This article relates to A Bookshop in Berlin

Print Review

Two men stand in front of a shattered storefront window after Kristallnacht In her memoir A Bookshop in Berlin, Francoise Frenkel describes how Kristallnacht ("crystal night") was the impetus for her emigration out of Germany. Also called "the Night of Broken Glass" and the November Pogroms, the events that unfolded on November 9 and 10 of 1938 formed the first mass, violent, state-mandated action against Jewish people under the Nazi regime. For this reason, many consider it to be the start of the Holocaust. It resulted in the destruction of at least 7,000 Jewish businesses, 1,400 synagogues and countless Jewish homes. 30,000 Jewish men from major cities across Germany and parts of German-controlled Austria were deported to concentration camps.
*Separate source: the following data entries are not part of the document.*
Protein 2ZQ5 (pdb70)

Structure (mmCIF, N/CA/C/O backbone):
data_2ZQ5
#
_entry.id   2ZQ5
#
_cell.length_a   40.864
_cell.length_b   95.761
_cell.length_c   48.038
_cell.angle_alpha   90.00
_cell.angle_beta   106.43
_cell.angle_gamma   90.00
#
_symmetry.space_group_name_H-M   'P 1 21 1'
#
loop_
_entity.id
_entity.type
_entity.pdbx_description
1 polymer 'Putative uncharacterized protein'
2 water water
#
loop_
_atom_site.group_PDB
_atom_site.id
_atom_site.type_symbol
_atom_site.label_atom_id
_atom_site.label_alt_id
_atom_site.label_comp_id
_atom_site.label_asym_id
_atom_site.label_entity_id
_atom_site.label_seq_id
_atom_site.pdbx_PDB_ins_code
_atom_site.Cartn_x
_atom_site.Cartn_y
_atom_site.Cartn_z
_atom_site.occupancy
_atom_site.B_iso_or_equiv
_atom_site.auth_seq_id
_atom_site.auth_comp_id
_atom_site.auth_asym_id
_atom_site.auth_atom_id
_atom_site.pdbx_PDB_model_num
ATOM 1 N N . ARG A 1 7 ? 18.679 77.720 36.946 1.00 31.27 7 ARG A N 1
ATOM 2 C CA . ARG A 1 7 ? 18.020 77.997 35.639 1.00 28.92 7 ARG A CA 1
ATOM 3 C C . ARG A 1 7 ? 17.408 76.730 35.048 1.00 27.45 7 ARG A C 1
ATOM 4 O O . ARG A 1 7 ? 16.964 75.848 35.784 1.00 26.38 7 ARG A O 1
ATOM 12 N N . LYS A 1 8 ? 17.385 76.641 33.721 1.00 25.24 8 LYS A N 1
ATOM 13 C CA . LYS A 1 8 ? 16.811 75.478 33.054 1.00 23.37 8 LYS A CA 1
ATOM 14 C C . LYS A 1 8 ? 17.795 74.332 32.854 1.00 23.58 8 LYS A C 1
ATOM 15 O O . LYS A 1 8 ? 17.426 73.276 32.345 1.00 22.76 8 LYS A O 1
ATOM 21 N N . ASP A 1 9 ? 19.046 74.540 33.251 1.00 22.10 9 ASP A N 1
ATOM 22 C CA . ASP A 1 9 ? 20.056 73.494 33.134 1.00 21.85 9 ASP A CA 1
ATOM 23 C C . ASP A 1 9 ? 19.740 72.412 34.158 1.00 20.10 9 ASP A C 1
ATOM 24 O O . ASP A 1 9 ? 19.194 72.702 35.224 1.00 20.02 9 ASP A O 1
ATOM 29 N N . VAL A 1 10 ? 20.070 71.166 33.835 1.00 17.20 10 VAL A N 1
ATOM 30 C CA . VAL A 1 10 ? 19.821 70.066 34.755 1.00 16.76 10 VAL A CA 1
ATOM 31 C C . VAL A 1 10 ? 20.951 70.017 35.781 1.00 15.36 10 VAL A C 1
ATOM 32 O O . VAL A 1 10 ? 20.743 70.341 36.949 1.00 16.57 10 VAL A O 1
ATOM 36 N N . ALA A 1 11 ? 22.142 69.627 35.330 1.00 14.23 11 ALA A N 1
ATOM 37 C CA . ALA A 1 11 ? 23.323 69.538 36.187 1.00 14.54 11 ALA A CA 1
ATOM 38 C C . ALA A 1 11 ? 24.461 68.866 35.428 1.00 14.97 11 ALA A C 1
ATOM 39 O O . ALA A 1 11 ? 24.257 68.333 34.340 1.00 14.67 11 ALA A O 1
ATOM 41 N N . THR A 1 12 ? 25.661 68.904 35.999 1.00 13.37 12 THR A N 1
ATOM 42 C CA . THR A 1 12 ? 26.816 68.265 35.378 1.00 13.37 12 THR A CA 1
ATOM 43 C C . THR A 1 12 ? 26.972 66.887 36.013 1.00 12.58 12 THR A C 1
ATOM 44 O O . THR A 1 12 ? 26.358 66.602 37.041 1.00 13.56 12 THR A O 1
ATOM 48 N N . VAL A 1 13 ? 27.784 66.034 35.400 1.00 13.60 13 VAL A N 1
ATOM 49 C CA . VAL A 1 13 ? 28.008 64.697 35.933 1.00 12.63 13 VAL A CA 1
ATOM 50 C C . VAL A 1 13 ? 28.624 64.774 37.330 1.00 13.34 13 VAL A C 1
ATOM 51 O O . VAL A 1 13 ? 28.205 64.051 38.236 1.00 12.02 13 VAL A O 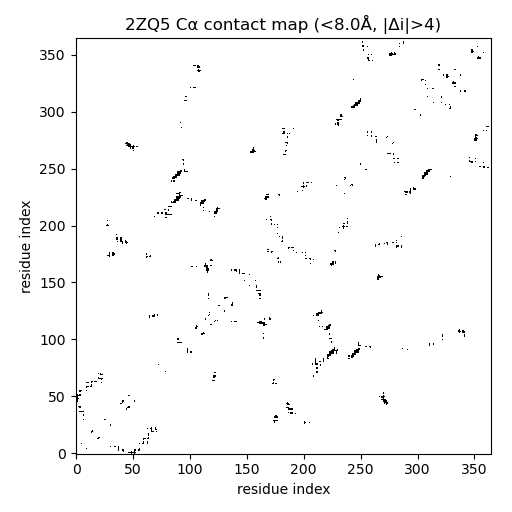1
ATOM 55 N N . ASP A 1 14 ? 29.608 65.653 37.506 1.00 14.28 14 ASP A N 1
ATOM 56 C CA . ASP A 1 14 ? 30.250 65.806 38.810 1.00 14.59 14 ASP A CA 1
ATOM 57 C C . ASP A 1 14 ? 29.252 66.298 39.852 1.00 13.42 14 ASP A C 1
ATOM 58 O O . ASP A 1 14 ? 29.226 65.803 40.980 1.00 13.83 14 ASP A O 1
ATOM 63 N N . GLU A 1 15 ? 28.432 67.275 39.476 1.00 12.79 15 GLU A N 1
ATOM 64 C CA . GLU A 1 15 ? 27.439 67.820 40.395 1.00 11.50 15 GLU A CA 1
ATOM 65 C C . GLU A 1 15 ? 26.453 66.755 40.859 1.00 10.92 15 GLU A C 1
ATOM 66 O O . GLU A 1 15 ? 26.087 66.715 42.030 1.00 11.48 15 GLU A O 1
ATOM 72 N N . LEU A 1 16 ? 26.022 65.893 39.944 1.00 11.63 16 LEU A N 1
ATOM 73 C CA . LEU A 1 16 ? 25.081 64.838 40.300 1.00 11.21 16 LEU A CA 1
ATOM 74 C C . LEU A 1 16 ? 25.696 63.847 41.286 1.00 10.41 16 LEU A C 1
ATOM 75 O O . LEU A 1 16 ? 25.036 63.428 42.233 1.00 9.65 16 LEU A O 1
ATOM 80 N N . HIS A 1 17 ? 26.954 63.474 41.067 1.00 10.22 17 HIS A N 1
ATOM 81 C CA . HIS A 1 17 ? 27.623 62.551 41.979 1.00 10.00 17 HIS A CA 1
ATOM 82 C C . HIS A 1 17 ? 27.755 63.218 43.347 1.00 11.30 17 HIS A C 1
ATOM 83 O O . HIS A 1 17 ? 27.498 62.599 44.378 1.00 10.56 17 HIS A O 1
ATOM 90 N N . ALA A 1 18 ? 28.152 64.485 43.349 1.00 11.40 18 ALA A N 1
ATOM 91 C CA . ALA A 1 18 ? 28.306 65.225 44.595 1.00 10.86 18 ALA A CA 1
ATOM 92 C C . ALA A 1 18 ? 26.985 65.330 45.354 1.00 11.16 18 ALA A C 1
ATOM 93 O O . ALA A 1 18 ? 26.952 65.165 46.575 1.00 11.59 18 ALA A O 1
ATOM 95 N N . SER A 1 19 ? 25.894 65.601 44.640 1.00 10.03 19 SER A N 1
ATOM 96 C CA . SER A 1 19 ? 24.587 65.714 45.281 1.00 10.05 19 SER A CA 1
ATOM 97 C C . SER A 1 19 ? 24.120 64.382 45.854 1.00 9.34 19 SER A C 1
ATOM 98 O O . SER A 1 19 ? 23.476 64.340 46.902 1.00 11.15 19 SER A O 1
ATOM 101 N N . ALA A 1 20 ? 24.427 63.292 45.158 1.00 9.23 20 ALA A N 1
ATOM 102 C CA . ALA A 1 20 ? 24.038 61.970 45.632 1.00 9.03 20 ALA A CA 1
ATOM 103 C C . ALA A 1 20 ? 24.785 61.684 46.929 1.00 8.71 20 ALA A C 1
ATOM 104 O O . ALA A 1 20 ? 24.195 61.240 47.914 1.00 9.37 20 ALA A O 1
ATOM 106 N N . THR A 1 21 ? 26.087 61.946 46.922 1.00 9.00 21 THR A N 1
ATOM 107 C CA . THR A 1 21 ? 26.911 61.724 48.105 1.00 10.54 21 THR A CA 1
ATOM 108 C C . THR A 1 21 ? 26.499 62.639 49.256 1.00 11.92 21 THR A C 1
ATOM 109 O O . THR A 1 21 ? 26.541 62.242 50.421 1.00 12.44 21 THR A O 1
ATOM 113 N N . LYS A 1 22 ? 26.095 63.861 48.933 1.00 12.19 22 LYS A N 1
ATOM 114 C CA . LYS A 1 22 ? 25.682 64.807 49.960 1.00 12.48 22 LYS A CA 1
ATOM 115 C C . LYS A 1 22 ? 24.432 64.312 50.681 1.00 12.80 22 LYS A C 1
ATOM 116 O O . LYS A 1 22 ? 24.298 64.473 51.893 1.00 16.28 22 LYS A O 1
ATOM 122 N N . LEU A 1 23 ? 23.529 63.687 49.933 1.00 11.96 23 LEU A N 1
ATOM 123 C CA . LEU A 1 23 ? 22.283 63.192 50.501 1.00 11.80 23 LEU A CA 1
ATOM 124 C C . LEU A 1 23 ? 22.421 61.997 51.449 1.00 13.22 23 LEU A C 1
ATOM 125 O O . LEU A 1 23 ? 21.871 62.014 52.549 1.00 14.26 23 LEU A O 1
ATOM 130 N N . VAL A 1 24 ? 23.152 60.965 51.035 1.00 11.96 24 VAL A N 1
ATOM 131 C CA . VAL A 1 24 ? 23.297 59.775 51.871 1.00 13.14 24 VAL A CA 1
ATOM 132 C C . VAL A 1 24 ? 24.659 59.577 52.532 1.00 12.42 24 VAL A C 1
ATOM 133 O O . VAL A 1 24 ? 24.802 58.728 53.414 1.00 13.35 24 VAL A O 1
ATOM 137 N N . GLY A 1 25 ? 25.656 60.346 52.109 1.00 11.39 25 GLY A N 1
ATOM 138 C CA . GLY A 1 25 ? 26.974 60.228 52.710 1.00 12.93 25 GLY A CA 1
ATOM 139 C C . GLY A 1 25 ? 27.840 59.106 52.170 1.00 13.50 25 GLY A C 1
ATOM 140 O O . GLY A 1 25 ? 28.931 58.860 52.684 1.00 15.23 25 GLY A O 1
ATOM 141 N N . LEU A 1 26 ? 27.359 58.418 51.140 1.00 11.80 26 LEU A N 1
ATOM 142 C CA . LEU A 1 26 ? 28.110 57.327 50.526 1.00 10.77 26 LEU A CA 1
ATOM 143 C C . LEU A 1 26 ? 28.857 57.862 49.307 1.00 10.85 26 LEU A C 1
ATOM 144 O O . LEU A 1 26 ? 28.368 58.771 48.629 1.00 10.95 26 LEU A O 1
ATOM 149 N N . ASP A 1 27 ? 30.035 57.313 49.022 1.00 12.24 27 ASP A N 1
ATOM 150 C CA . ASP A 1 27 ? 30.800 57.774 47.870 1.00 13.03 27 ASP A CA 1
ATOM 151 C C . ASP A 1 27 ? 31.395 56.678 46.989 1.00 12.05 27 ASP A C 1
ATOM 152 O O . ASP A 1 27 ? 32.161 56.973 46.075 1.00 13.07 27 ASP A O 1
ATOM 157 N N . ASP A 1 28 ? 31.054 55.421 47.261 1.00 9.96 28 ASP A N 1
ATOM 158 C CA . ASP A 1 28 ? 31.552 54.321 46.440 1.00 10.75 28 ASP A CA 1
ATOM 159 C C . ASP A 1 28 ? 30.488 54.005 45.394 1.00 11.11 28 ASP A C 1
ATOM 160 O O . ASP A 1 28 ? 29.503 53.327 45.677 1.00 10.11 28 ASP A O 1
ATOM 165 N N . PHE A 1 29 ? 30.691 54.518 44.187 1.00 10.75 29 PHE A N 1
ATOM 166 C CA . PHE A 1 29 ? 29.751 54.307 43.093 1.00 10.74 29 PHE A CA 1
ATOM 167 C C . PHE A 1 29 ? 30.061 53.014 42.352 1.00 12.57 29 PHE A C 1
ATOM 168 O O . PHE A 1 29 ? 29.411 52.687 41.360 1.00 12.72 29 PHE A O 1
ATOM 176 N N . GLY A 1 30 ? 31.051 52.276 42.846 1.00 12.24 30 GLY A N 1
ATOM 177 C CA . GLY A 1 30 ? 31.432 51.028 42.211 1.00 13.88 30 GLY A CA 1
ATOM 178 C C . GLY A 1 30 ? 32.204 51.282 40.934 1.00 15.96 30 GLY A C 1
ATOM 179 O O . GLY A 1 30 ? 32.481 52.430 40.588 1.00 18.11 30 GLY A O 1
ATOM 180 N N . THR A 1 31 ? 32.565 50.212 40.235 1.00 18.01 31 THR A N 1
ATOM 181 C CA . THR A 1 31 ? 33.297 50.348 38.987 1.00 19.68 31 THR A CA 1
ATOM 182 C C . THR A 1 31 ? 32.334 50.814 37.904 1.00 20.06 31 THR A C 1
ATOM 183 O O . THR A 1 31 ? 31.119 50.826 38.101 1.00 20.80 31 THR A O 1
ATOM 187 N N . ASP A 1 32 ? 32.884 51.193 36.760 1.00 19.58 32 ASP A N 1
ATOM 188 C CA . ASP A 1 32 ? 32.083 51.665 35.641 1.00 20.08 32 ASP A CA 1
ATOM 189 C C . ASP A 1 32 ? 31.956 50.547 34.606 1.00 19.67 32 ASP A C 1
ATOM 190 O O . ASP A 1 32 ? 31.973 50.791 33.400 1.00 20.68 32 ASP A O 1
ATOM 195 N N . ASP A 1 33 ? 31.818 49.315 35.091 1.00 18.93 33 ASP A N 1
ATOM 196 C CA . ASP A 1 33 ? 31.689 48.162 34.210 1.00 18.10 33 ASP A CA 1
ATOM 197 C C . ASP A 1 33 ? 30.368 48.137 33.454 1.00 16.30 33 ASP A C 1
ATOM 198 O O . ASP A 1 33 ? 30.240 47.437 32.450 1.00 17.33 33 ASP A O 1
ATOM 203 N N . ASP A 1 34 ? 29.383 48.893 33.931 1.00 13.02 34 ASP A N 1
ATOM 204 C CA . ASP A 1 34 ? 28.098 48.935 33.244 1.00 11.44 34 ASP A CA 1
ATOM 205 C C . ASP A 1 34 ? 27.985 50.166 32.347 1.00 11.20 34 ASP A C 1
ATOM 206 O O . ASP A 1 34 ? 26.924 50.457 31.796 1.00 11.21 34 ASP A O 1
ATOM 211 N N . ASN A 1 35 ? 29.103 50.871 32.193 1.00 9.79 35 ASN A N 1
ATOM 212 C CA . ASN A 1 35 ? 29.184 52.051 31.336 1.00 10.14 35 ASN A CA 1
ATOM 213 C C . ASN A 1 35 ? 28.162 53.129 31.696 1.00 8.93 35 ASN A C 1
ATOM 214 O O . ASN A 1 35 ? 27.640 53.816 30.821 1.00 10.33 35 ASN A O 1
ATOM 219 N N . TYR A 1 36 ? 27.898 53.296 32.987 1.00 8.11 36 TYR A N 1
ATOM 220 C CA . TYR A 1 36 ? 26.920 54.281 33.429 1.00 7.80 36 TYR A CA 1
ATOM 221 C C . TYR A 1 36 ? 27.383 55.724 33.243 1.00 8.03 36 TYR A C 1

The purported cause of Kristallnacht was the assassination of Ernst vom Rath, a German diplomat working at the embassy in Paris. On November 7, 1938, Hershel Grynszpan—a Polish-Jewish teenager whose impoverished family had recently been deported from Germany—shot vom Rath, apparently hoping the assassination would alert the world to the human rights injustices unfolding in Europe. Upon arrest, Grynszpan declared that "Being a Jew is not a crime. I am not a dog. I have a right to live and the Jewish people have a right to exist on earth. Wherever I have been I have been chased like an animal." However, the Nazis argued that this was proof that Jewish people had constructed a worldwide plot against Germany.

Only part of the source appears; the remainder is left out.